A 24-year-old Front Royal man was sentenced to two years’ probation in Rappahannock County Circuit Court Tuesday (Oct. 28) for possession of synthetic LSD, and Flint Hill resident Eric Alvin Phillips will spend a month in jail, possibly on work release, after pleading guilty to a reduced assault charge in what had been an alleged abduction case.
In addition to the probation, Judge Jeffrey W. Parker sentenced Clayton Keith Arnold, Jr., of Front Royal with 100 hours of community service and a six-month suspension of his driver’s license. Judge Parker declined to specify the intensive supervision that Commonwealth’s Attorney Art Goff recommended because Arnold apparently tested positive for opiates this summer.
Arnold was arrested on March 2, when Rappahannock County Sheriff’s Office Deputy Christopher Koglin pulled over a red Honda for speeding on Richmond Road. Koglin said he detected a marijuana odor coming from the car, which Arnold, the passenger, admitted to smoking. When asked, Arnold also produced a cigarette pack containing a white powder and a tab of artificial LSD, which Goff said Arnold had acquired at a Baltimore party.
In presentencing testimony, Arnold explained the positive drug test in July by saying he was at a party where someone apparently gave him a drink that contained drugs. When Goff asked why someone would do that, Arnold said he didn’t know. “A giggle, I guess,” he said. Parker told Arnold his explanation of the prehearing drug test sounded like a “dog ate my homework” excuse but granted him first-offender status nonetheless.
Eric Alvin Phillips, 28, of Flint Hill was indicted by a grand jury July 14 on charges stemming from a fight with his then-girlfriend, Shelby Buxton. After Buxton broke up with him, the complaint said, Phillips became angry, pinning her down on the bed and repeatedly holding a pillow over her head. Phillips then carried Buxton out of the house, forced her into his truck and told her he would “send them both through the windshield.”
According to the complaint, eventually Phillips released Buxton at her mother’s house; Buxton left there afterwards and encountered Phillips on the highway, at which point Phillips rammed her car repeatedly before leaving.
Goff and Phillips’ attorney, Frank Reynolds, asked Parker to accept a plea agreement to drop the felony abduction charge against Phillips in exchange for his guilty plea to an assault and battery misdemeanor. Parker did, and sentenced Phillips to 12 months in jail with all but one month suspended, a fine of $1,500 with all but $250 suspended, 12 months of supervised probation and six months of anger management counseling.
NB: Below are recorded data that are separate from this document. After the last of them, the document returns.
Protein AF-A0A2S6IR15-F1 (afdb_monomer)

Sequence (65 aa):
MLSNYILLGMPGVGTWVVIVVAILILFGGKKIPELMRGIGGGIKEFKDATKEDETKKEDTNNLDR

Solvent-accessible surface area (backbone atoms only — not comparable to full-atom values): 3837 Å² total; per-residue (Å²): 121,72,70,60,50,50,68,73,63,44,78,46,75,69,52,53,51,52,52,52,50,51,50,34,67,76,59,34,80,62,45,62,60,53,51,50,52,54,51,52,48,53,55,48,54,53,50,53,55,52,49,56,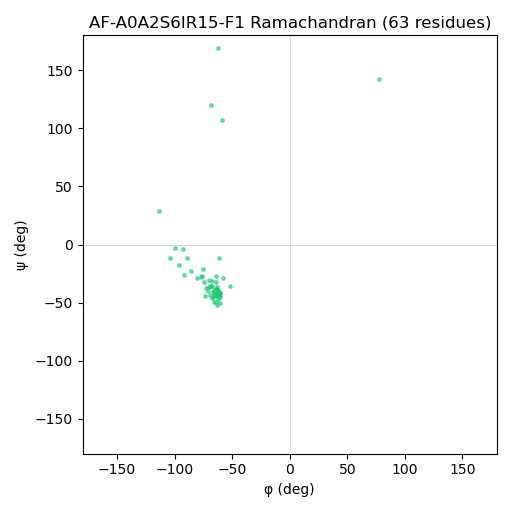57,52,56,61,55,58,62,65,67,65,74,80,114

Mean predicted aligned error: 10.73 Å

Secondary structure (DSSP, 8-state):
-HHHHHHHHS--HHHHHHHHHHHHHHH-TTHHHHHHHHHHHHHHHHHHHHHHHHHHHHHHHSS--

Organism: NCBI:txid191564

Foldseek 3Di:
DVVVCCVVVPCPPVNVVVVVVVCCVVCNPPNVVVVVVVVVVVVVVVVVVVVVVVVVVVVVVVVPD

InterPro domains:
  IPR003369 Sec-independent protein translocase protein TatA/B/E [PF02416] (12-54)
  IPR006312 Sec-independent protein translocase protein TatA/E [MF_00236] (8-59)
  IPR006312 Sec-independent protein translocase protein TatA/E [TIGR01411] (10-55)

pLDDT: mean 80.37, std 14.13, range [53.72, 95.88]

Structure (mmCIF, N/CA/C/O backbone):
data_AF-A0A2S6IR15-F1
#
_entry.id   AF-A0A2S6IR15-F1
#
loop_
_atom_site.group_PDB
_atom_site.id
_atom_site.type_symbol
_atom_site.label_atom_id
_atom_site.label_alt_id
_atom_site.label_comp_id
_atom_site.label_asym_id
_atom_site.label_entity_id
_atom_site.label_seq_id
_atom_site.pdbx_PDB_ins_code
_atom_site.Cartn_x
_atom_site.Cartn_y
_atom_site.Cartn_z
_atom_site.occupancy
_atom_site.B_iso_or_equiv
_atom_site.auth_seq_id
_atom_site.auth_comp_id
_atom_site.auth_asym_id
_atom_site.auth_atom_id
_atom_site.pdbx_PDB_model_num
ATOM 1 N N . MET A 1 1 ? 35.817 -15.233 -4.055 1.00 53.72 1 MET A N 1
ATOM 2 C CA . MET A 1 1 ? 34.971 -16.036 -4.967 1.00 53.72 1 MET A CA 1
ATOM 3 C C . MET A 1 1 ? 33.486 -15.918 -4.609 1.00 53.72 1 MET A C 1
ATOM 5 O O . MET A 1 1 ? 32.747 -15.416 -5.436 1.00 53.72 1 MET A O 1
ATOM 9 N N . LEU A 1 2 ? 33.044 -16.253 -3.386 1.00 57.75 2 LEU A N 1
ATOM 10 C CA . LEU A 1 2 ? 31.630 -16.111 -2.963 1.00 57.75 2 LEU A CA 1
ATOM 11 C C . LEU A 1 2 ? 31.138 -14.653 -2.830 1.00 57.75 2 LEU A C 1
ATOM 13 O O . LEU A 1 2 ? 30.014 -14.349 -3.212 1.00 57.75 2 LEU A O 1
ATOM 17 N N . SER A 1 3 ? 31.995 -13.730 -2.380 1.00 59.97 3 SER A N 1
ATOM 18 C CA . SER A 1 3 ? 31.639 -12.304 -2.232 1.00 59.97 3 SER A CA 1
ATOM 19 C C . SER A 1 3 ? 31.168 -11.627 -3.525 1.00 59.97 3 SER A C 1
ATOM 21 O O . SER A 1 3 ? 30.365 -10.703 -3.470 1.00 59.97 3 SER A O 1
ATOM 23 N N . ASN A 1 4 ? 31.641 -12.087 -4.689 1.00 59.66 4 ASN A N 1
ATOM 24 C CA . ASN A 1 4 ? 31.297 -11.475 -5.975 1.00 59.66 4 ASN A CA 1
ATOM 25 C C . ASN A 1 4 ? 29.882 -11.861 -6.441 1.00 59.66 4 ASN A C 1
ATOM 27 O O . ASN A 1 4 ? 29.217 -11.084 -7.118 1.00 59.66 4 ASN A O 1
ATOM 31 N N . TYR A 1 5 ? 29.394 -13.035 -6.026 1.00 63.50 5 TYR A N 1
ATOM 32 C CA . TYR A 1 5 ? 28.021 -13.471 -6.281 1.00 63.50 5 TYR A CA 1
ATOM 33 C C . TYR A 1 5 ? 27.011 -12.779 -5.370 1.00 63.50 5 TYR A C 1
ATOM 35 O O . TYR A 1 5 ? 25.869 -12.610 -5.767 1.00 63.50 5 TYR A O 1
ATOM 43 N N . ILE A 1 6 ? 27.416 -12.339 -4.177 1.00 64.56 6 ILE A N 1
ATOM 44 C CA . ILE A 1 6 ? 26.549 -11.546 -3.297 1.00 64.56 6 ILE A CA 1
ATOM 45 C C . ILE A 1 6 ? 26.359 -10.142 -3.884 1.00 64.56 6 ILE A C 1
ATOM 47 O O . ILE A 1 6 ? 25.243 -9.646 -3.909 1.00 64.56 6 ILE A O 1
ATOM 51 N N . LEU A 1 7 ? 27.406 -9.532 -4.450 1.00 60.22 7 LEU A N 1
ATOM 52 C CA . LEU A 1 7 ? 27.302 -8.222 -5.104 1.00 60.22 7 LEU A CA 1
ATOM 53 C C . LEU A 1 7 ? 26.520 -8.266 -6.434 1.00 60.22 7 LEU A C 1
ATOM 55 O O . LEU A 1 7 ? 25.784 -7.332 -6.735 1.00 60.22 7 LEU A O 1
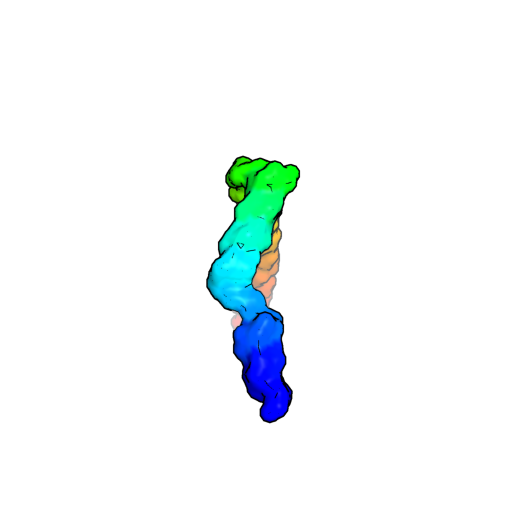ATOM 59 N N . LEU A 1 8 ? 26.657 -9.345 -7.215 1.00 63.19 8 LEU A N 1
ATOM 60 C CA . LEU A 1 8 ? 25.938 -9.539 -8.485 1.00 63.19 8 LEU A CA 1
ATOM 61 C C . LEU A 1 8 ? 24.533 -10.156 -8.303 1.00 63.19 8 LEU A C 1
ATOM 63 O O . LEU A 1 8 ? 23.676 -10.012 -9.170 1.00 63.19 8 LEU A O 1
ATOM 67 N N . GLY A 1 9 ? 24.305 -10.858 -7.191 1.00 65.38 9 GLY A N 1
ATOM 68 C CA . GLY A 1 9 ? 23.066 -11.567 -6.859 1.00 65.38 9 GLY A CA 1
ATOM 69 C C . GLY A 1 9 ? 22.189 -10.862 -5.825 1.00 65.38 9 GLY A C 1
ATOM 70 O O . GLY A 1 9 ? 21.027 -11.232 -5.673 1.00 65.38 9 GLY A O 1
ATOM 71 N N . MET A 1 10 ? 22.690 -9.832 -5.137 1.00 71.56 10 MET A N 1
ATOM 72 C CA . MET A 1 10 ? 21.821 -8.904 -4.423 1.00 71.56 10 MET A CA 1
ATOM 73 C C . MET A 1 10 ? 21.037 -8.112 -5.469 1.00 71.56 10 MET A C 1
ATOM 75 O O . MET A 1 10 ? 21.655 -7.419 -6.281 1.00 71.56 10 MET A O 1
ATOM 79 N N . PRO A 1 11 ? 19.693 -8.176 -5.473 1.00 72.56 11 PRO A N 1
ATOM 80 C CA . PRO A 1 11 ? 18.910 -7.272 -6.292 1.00 72.56 11 PRO A CA 1
ATOM 81 C C . PRO A 1 11 ? 19.264 -5.850 -5.857 1.00 72.56 11 PRO A C 1
ATOM 83 O O . PRO A 1 11 ? 18.925 -5.410 -4.757 1.00 72.56 11 PRO A O 1
ATOM 86 N N . GLY A 1 12 ? 20.018 -5.156 -6.709 1.00 81.56 12 GLY A N 1
ATOM 87 C CA . GLY A 1 12 ? 20.346 -3.757 -6.503 1.00 81.56 12 GLY A CA 1
ATOM 88 C C . GLY A 1 12 ? 19.076 -2.911 -6.507 1.00 81.56 12 GLY A C 1
ATOM 89 O O . GLY A 1 12 ? 17.997 -3.370 -6.895 1.00 81.56 12 GLY A O 1
ATOM 90 N N . VAL A 1 13 ? 19.202 -1.644 -6.113 1.00 84.19 13 VAL A N 1
ATOM 91 C CA . VAL A 1 13 ? 18.066 -0.707 -6.046 1.00 84.19 13 VAL A CA 1
ATOM 92 C C . VAL A 1 13 ? 17.285 -0.668 -7.372 1.00 84.19 13 VAL A C 1
ATOM 94 O O . VAL A 1 13 ? 16.060 -0.633 -7.359 1.00 84.19 13 VAL A O 1
ATOM 97 N N . GLY A 1 14 ? 17.969 -0.786 -8.519 1.00 86.19 14 GLY A N 1
ATOM 98 C CA . GLY A 1 14 ? 17.329 -0.858 -9.838 1.00 86.19 14 GLY A CA 1
ATOM 99 C C . GLY A 1 14 ? 16.397 -2.063 -10.025 1.00 86.19 14 GLY A C 1
ATOM 100 O O . GLY A 1 14 ? 15.295 -1.907 -10.544 1.00 86.19 14 GLY A O 1
ATOM 101 N N . THR A 1 15 ? 16.783 -3.251 -9.550 1.00 86.06 15 THR A N 1
ATOM 102 C CA . THR A 1 15 ? 15.949 -4.462 -9.640 1.00 86.06 15 THR A CA 1
ATOM 103 C C . THR A 1 15 ? 14.691 -4.330 -8.786 1.00 86.06 15 THR A C 1
ATOM 105 O O . THR A 1 15 ? 13.600 -4.673 -9.238 1.00 86.06 15 THR A O 1
ATOM 108 N N . TRP A 1 16 ? 14.815 -3.767 -7.581 1.00 87.81 16 TRP A N 1
ATOM 109 C CA . TRP A 1 16 ? 13.667 -3.485 -6.715 1.00 87.81 16 TRP A CA 1
ATOM 110 C C . TRP A 1 16 ? 12.675 -2.519 -7.362 1.00 87.81 16 TRP A C 1
ATOM 112 O O . TRP A 1 16 ? 11.470 -2.761 -7.310 1.00 87.81 16 TRP A O 1
ATOM 122 N N . VAL A 1 17 ? 13.161 -1.467 -8.027 1.00 91.44 17 VAL A N 1
ATOM 123 C CA . VAL A 1 17 ? 12.300 -0.524 -8.758 1.00 91.44 17 VAL A CA 1
ATOM 124 C C . VAL A 1 17 ? 11.531 -1.235 -9.873 1.00 91.44 17 VAL A C 1
ATOM 126 O O . VAL A 1 17 ? 10.320 -1.057 -9.976 1.00 91.44 17 VAL A O 1
ATOM 129 N N . VAL A 1 18 ? 12.190 -2.090 -10.662 1.00 92.44 18 VAL A N 1
ATOM 130 C CA . VAL A 1 18 ? 11.525 -2.855 -11.733 1.00 92.44 18 VAL A CA 1
ATOM 131 C C . VAL A 1 18 ? 10.449 -3.789 -11.173 1.00 92.44 18 VAL A C 1
ATOM 133 O O . VAL A 1 18 ? 9.354 -3.852 -11.728 1.00 92.44 18 VAL A O 1
ATOM 136 N N . ILE A 1 19 ? 10.716 -4.469 -10.054 1.00 92.06 19 ILE A N 1
ATOM 137 C CA . ILE A 1 19 ? 9.736 -5.344 -9.389 1.00 92.06 19 ILE A CA 1
ATOM 138 C C . ILE A 1 19 ? 8.518 -4.541 -8.923 1.00 92.06 19 ILE A C 1
ATOM 140 O O . ILE A 1 19 ? 7.382 -4.934 -9.189 1.00 92.06 19 ILE A O 1
ATOM 144 N N . VAL A 1 20 ? 8.735 -3.399 -8.268 1.00 91.06 20 VAL A N 1
ATOM 145 C CA . VAL A 1 20 ? 7.645 -2.529 -7.803 1.00 91.06 20 VAL A CA 1
ATOM 146 C C . VAL A 1 20 ? 6.814 -2.027 -8.983 1.00 91.06 20 VAL A C 1
ATOM 148 O O . VAL A 1 20 ? 5.587 -2.074 -8.928 1.00 91.06 20 VAL A O 1
ATOM 151 N N . VAL A 1 21 ? 7.457 -1.611 -10.075 1.00 93.19 21 VAL A N 1
ATOM 152 C CA . VAL A 1 21 ? 6.766 -1.181 -11.299 1.00 93.19 21 VAL A CA 1
ATOM 153 C C . VAL A 1 21 ? 5.966 -2.329 -11.919 1.00 93.19 21 VAL A C 1
ATOM 155 O O . VAL A 1 21 ? 4.809 -2.128 -12.282 1.00 93.19 21 VAL A O 1
ATOM 158 N N . ALA A 1 22 ? 6.521 -3.541 -11.989 1.00 94.00 22 ALA A N 1
ATOM 159 C CA . ALA A 1 22 ? 5.807 -4.709 -12.501 1.00 94.00 22 ALA A CA 1
ATOM 160 C C . ALA A 1 22 ? 4.551 -5.017 -11.669 1.00 94.00 22 ALA A C 1
ATOM 162 O O . ALA A 1 22 ? 3.468 -5.200 -12.225 1.00 94.00 22 ALA A O 1
ATOM 163 N N . ILE A 1 23 ? 4.660 -4.991 -10.339 1.00 92.81 23 ILE A N 1
ATOM 164 C CA . ILE A 1 23 ? 3.518 -5.174 -9.433 1.00 92.81 23 ILE A CA 1
ATOM 165 C C . ILE A 1 23 ? 2.487 -4.050 -9.627 1.00 92.81 23 ILE A C 1
ATOM 167 O O . ILE A 1 23 ? 1.289 -4.324 -9.682 1.00 92.81 23 ILE A O 1
ATOM 171 N N . LEU A 1 24 ? 2.922 -2.797 -9.778 1.00 92.25 24 LEU A N 1
ATOM 172 C CA . LEU A 1 24 ? 2.026 -1.664 -10.029 1.00 92.25 24 LEU A CA 1
ATOM 173 C C . LEU A 1 24 ? 1.288 -1.772 -11.368 1.00 92.25 24 LEU A C 1
ATOM 175 O O . LEU A 1 24 ? 0.151 -1.317 -11.449 1.00 92.25 24 LEU A O 1
ATOM 179 N N . ILE A 1 25 ? 1.891 -2.367 -12.398 1.00 93.06 25 ILE A N 1
ATOM 180 C CA . ILE A 1 25 ? 1.222 -2.617 -13.683 1.00 93.06 25 ILE A CA 1
ATOM 181 C C . ILE A 1 25 ? 0.207 -3.758 -13.547 1.00 93.06 25 ILE A C 1
ATOM 183 O O . ILE A 1 25 ? -0.920 -3.627 -14.019 1.00 93.06 25 ILE A O 1
ATOM 187 N N . LEU A 1 26 ? 0.575 -4.852 -12.874 1.00 92.69 26 LEU A N 1
ATOM 188 C CA . LEU A 1 26 ? -0.291 -6.027 -12.711 1.00 92.69 26 LEU A CA 1
ATOM 189 C C . LEU A 1 26 ? -1.497 -5.759 -11.801 1.00 92.69 26 LEU A C 1
ATOM 191 O O . LEU A 1 26 ? -2.615 -6.167 -12.107 1.00 92.69 26 LEU A O 1
ATOM 195 N N . PHE A 1 27 ? -1.278 -5.078 -10.679 1.00 90.75 27 PHE A N 1
ATOM 196 C CA . PHE A 1 27 ? -2.323 -4.798 -9.694 1.00 90.75 27 PHE A CA 1
ATOM 197 C C . PHE A 1 27 ? -2.952 -3.410 -9.875 1.00 90.75 27 PHE A C 1
ATOM 199 O O . PHE A 1 27 ? -4.045 -3.156 -9.370 1.00 90.75 27 PHE A O 1
ATOM 206 N N . GLY A 1 28 ? -2.305 -2.505 -10.607 1.00 85.44 28 GLY A N 1
ATOM 207 C CA . GLY A 1 28 ? -2.695 -1.102 -10.684 1.00 85.44 28 GLY A CA 1
ATOM 208 C C . GLY A 1 28 ? -2.264 -0.322 -9.437 1.00 85.44 28 GLY A C 1
ATOM 209 O O . GLY A 1 28 ? -2.374 -0.796 -8.304 1.00 85.44 28 GLY A O 1
ATOM 210 N N . GLY A 1 29 ? -1.844 0.933 -9.618 1.00 83.75 29 GLY A N 1
ATOM 211 C CA . GLY A 1 29 ? -1.371 1.786 -8.516 1.00 83.75 29 GLY A CA 1
ATOM 212 C C . GLY A 1 29 ? -2.397 2.084 -7.414 1.00 83.75 29 GLY A C 1
ATOM 213 O O . GLY A 1 29 ? -2.024 2.571 -6.351 1.00 83.75 29 GLY A O 1
ATOM 214 N N . LYS A 1 30 ? -3.679 1.769 -7.635 1.00 85.94 30 LYS A N 1
ATOM 215 C CA . LYS A 1 30 ? -4.764 1.974 -6.664 1.00 85.94 30 LYS A CA 1
ATOM 216 C C . LYS A 1 30 ? -5.038 0.767 -5.759 1.00 85.94 30 LYS A C 1
ATOM 218 O O . LYS A 1 30 ? -5.481 0.976 -4.635 1.00 85.94 30 LYS A O 1
ATOM 223 N N . LYS A 1 31 ? -4.739 -0.471 -6.181 1.00 87.75 31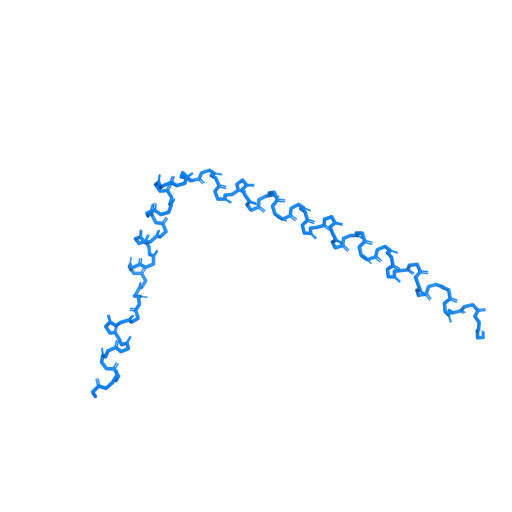 LYS A N 1
ATOM 224 C CA . LYS A 1 31 ? -5.086 -1.666 -5.383 1.00 87.75 31 LYS A CA 1
ATOM 225 C C . LYS A 1 31 ? -4.215 -1.836 -4.144 1.00 87.75 31 LYS A C 1
ATOM 227 O O . LYS A 1 31 ? -4.714 -2.222 -3.098 1.00 87.75 31 LYS A O 1
ATOM 232 N N . ILE A 1 32 ? -2.927 -1.525 -4.236 1.00 88.25 32 ILE A N 1
ATOM 233 C CA . ILE A 1 32 ? -2.009 -1.601 -3.093 1.00 88.25 32 ILE A CA 1
ATOM 234 C C . ILE A 1 32 ? -2.427 -0.669 -1.935 1.00 88.25 32 ILE A C 1
ATOM 236 O O . ILE A 1 32 ? -2.549 -1.158 -0.811 1.00 88.25 32 ILE A O 1
ATOM 240 N N . PRO A 1 33 ? -2.708 0.632 -2.154 1.00 85.12 33 PRO A N 1
ATOM 241 C CA . PRO A 1 33 ? -3.190 1.502 -1.081 1.00 85.12 33 PRO A CA 1
ATOM 242 C C . PRO A 1 33 ? -4.592 1.130 -0.583 1.00 85.12 33 PRO A C 1
ATOM 244 O O . PRO A 1 33 ? -4.872 1.295 0.602 1.00 85.12 33 PRO A O 1
ATOM 247 N N . GLU A 1 34 ? -5.464 0.600 -1.441 1.00 91.56 34 GLU A N 1
ATOM 248 C CA . GLU A 1 34 ? -6.796 0.121 -1.051 1.00 91.56 34 GLU A CA 1
ATOM 249 C C . GLU A 1 34 ? -6.715 -1.106 -0.123 1.00 91.56 34 GLU A C 1
ATOM 251 O O . GLU A 1 34 ? -7.335 -1.116 0.941 1.00 91.56 34 GLU A O 1
ATOM 256 N N . LEU A 1 35 ? -5.855 -2.078 -0.451 1.00 91.12 35 LEU A N 1
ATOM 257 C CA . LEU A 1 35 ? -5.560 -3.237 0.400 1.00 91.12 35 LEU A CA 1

He was also ordered to have no contact with Buxton. Goff said Buxton supported the plea agreement and was anxious to have the matter “done with.”
Reynolds had requested 30 days for Phillips to complete arrangements he said Phillips had already begun for a work release program at the Rappahannock Shenandoah Warren Regional Jail, so he could continue his full-time job with a local excavation company. Parker authorized the work release, but gave Phillips only 10 days to report to jail, saying the request to delay his sentence was unusual.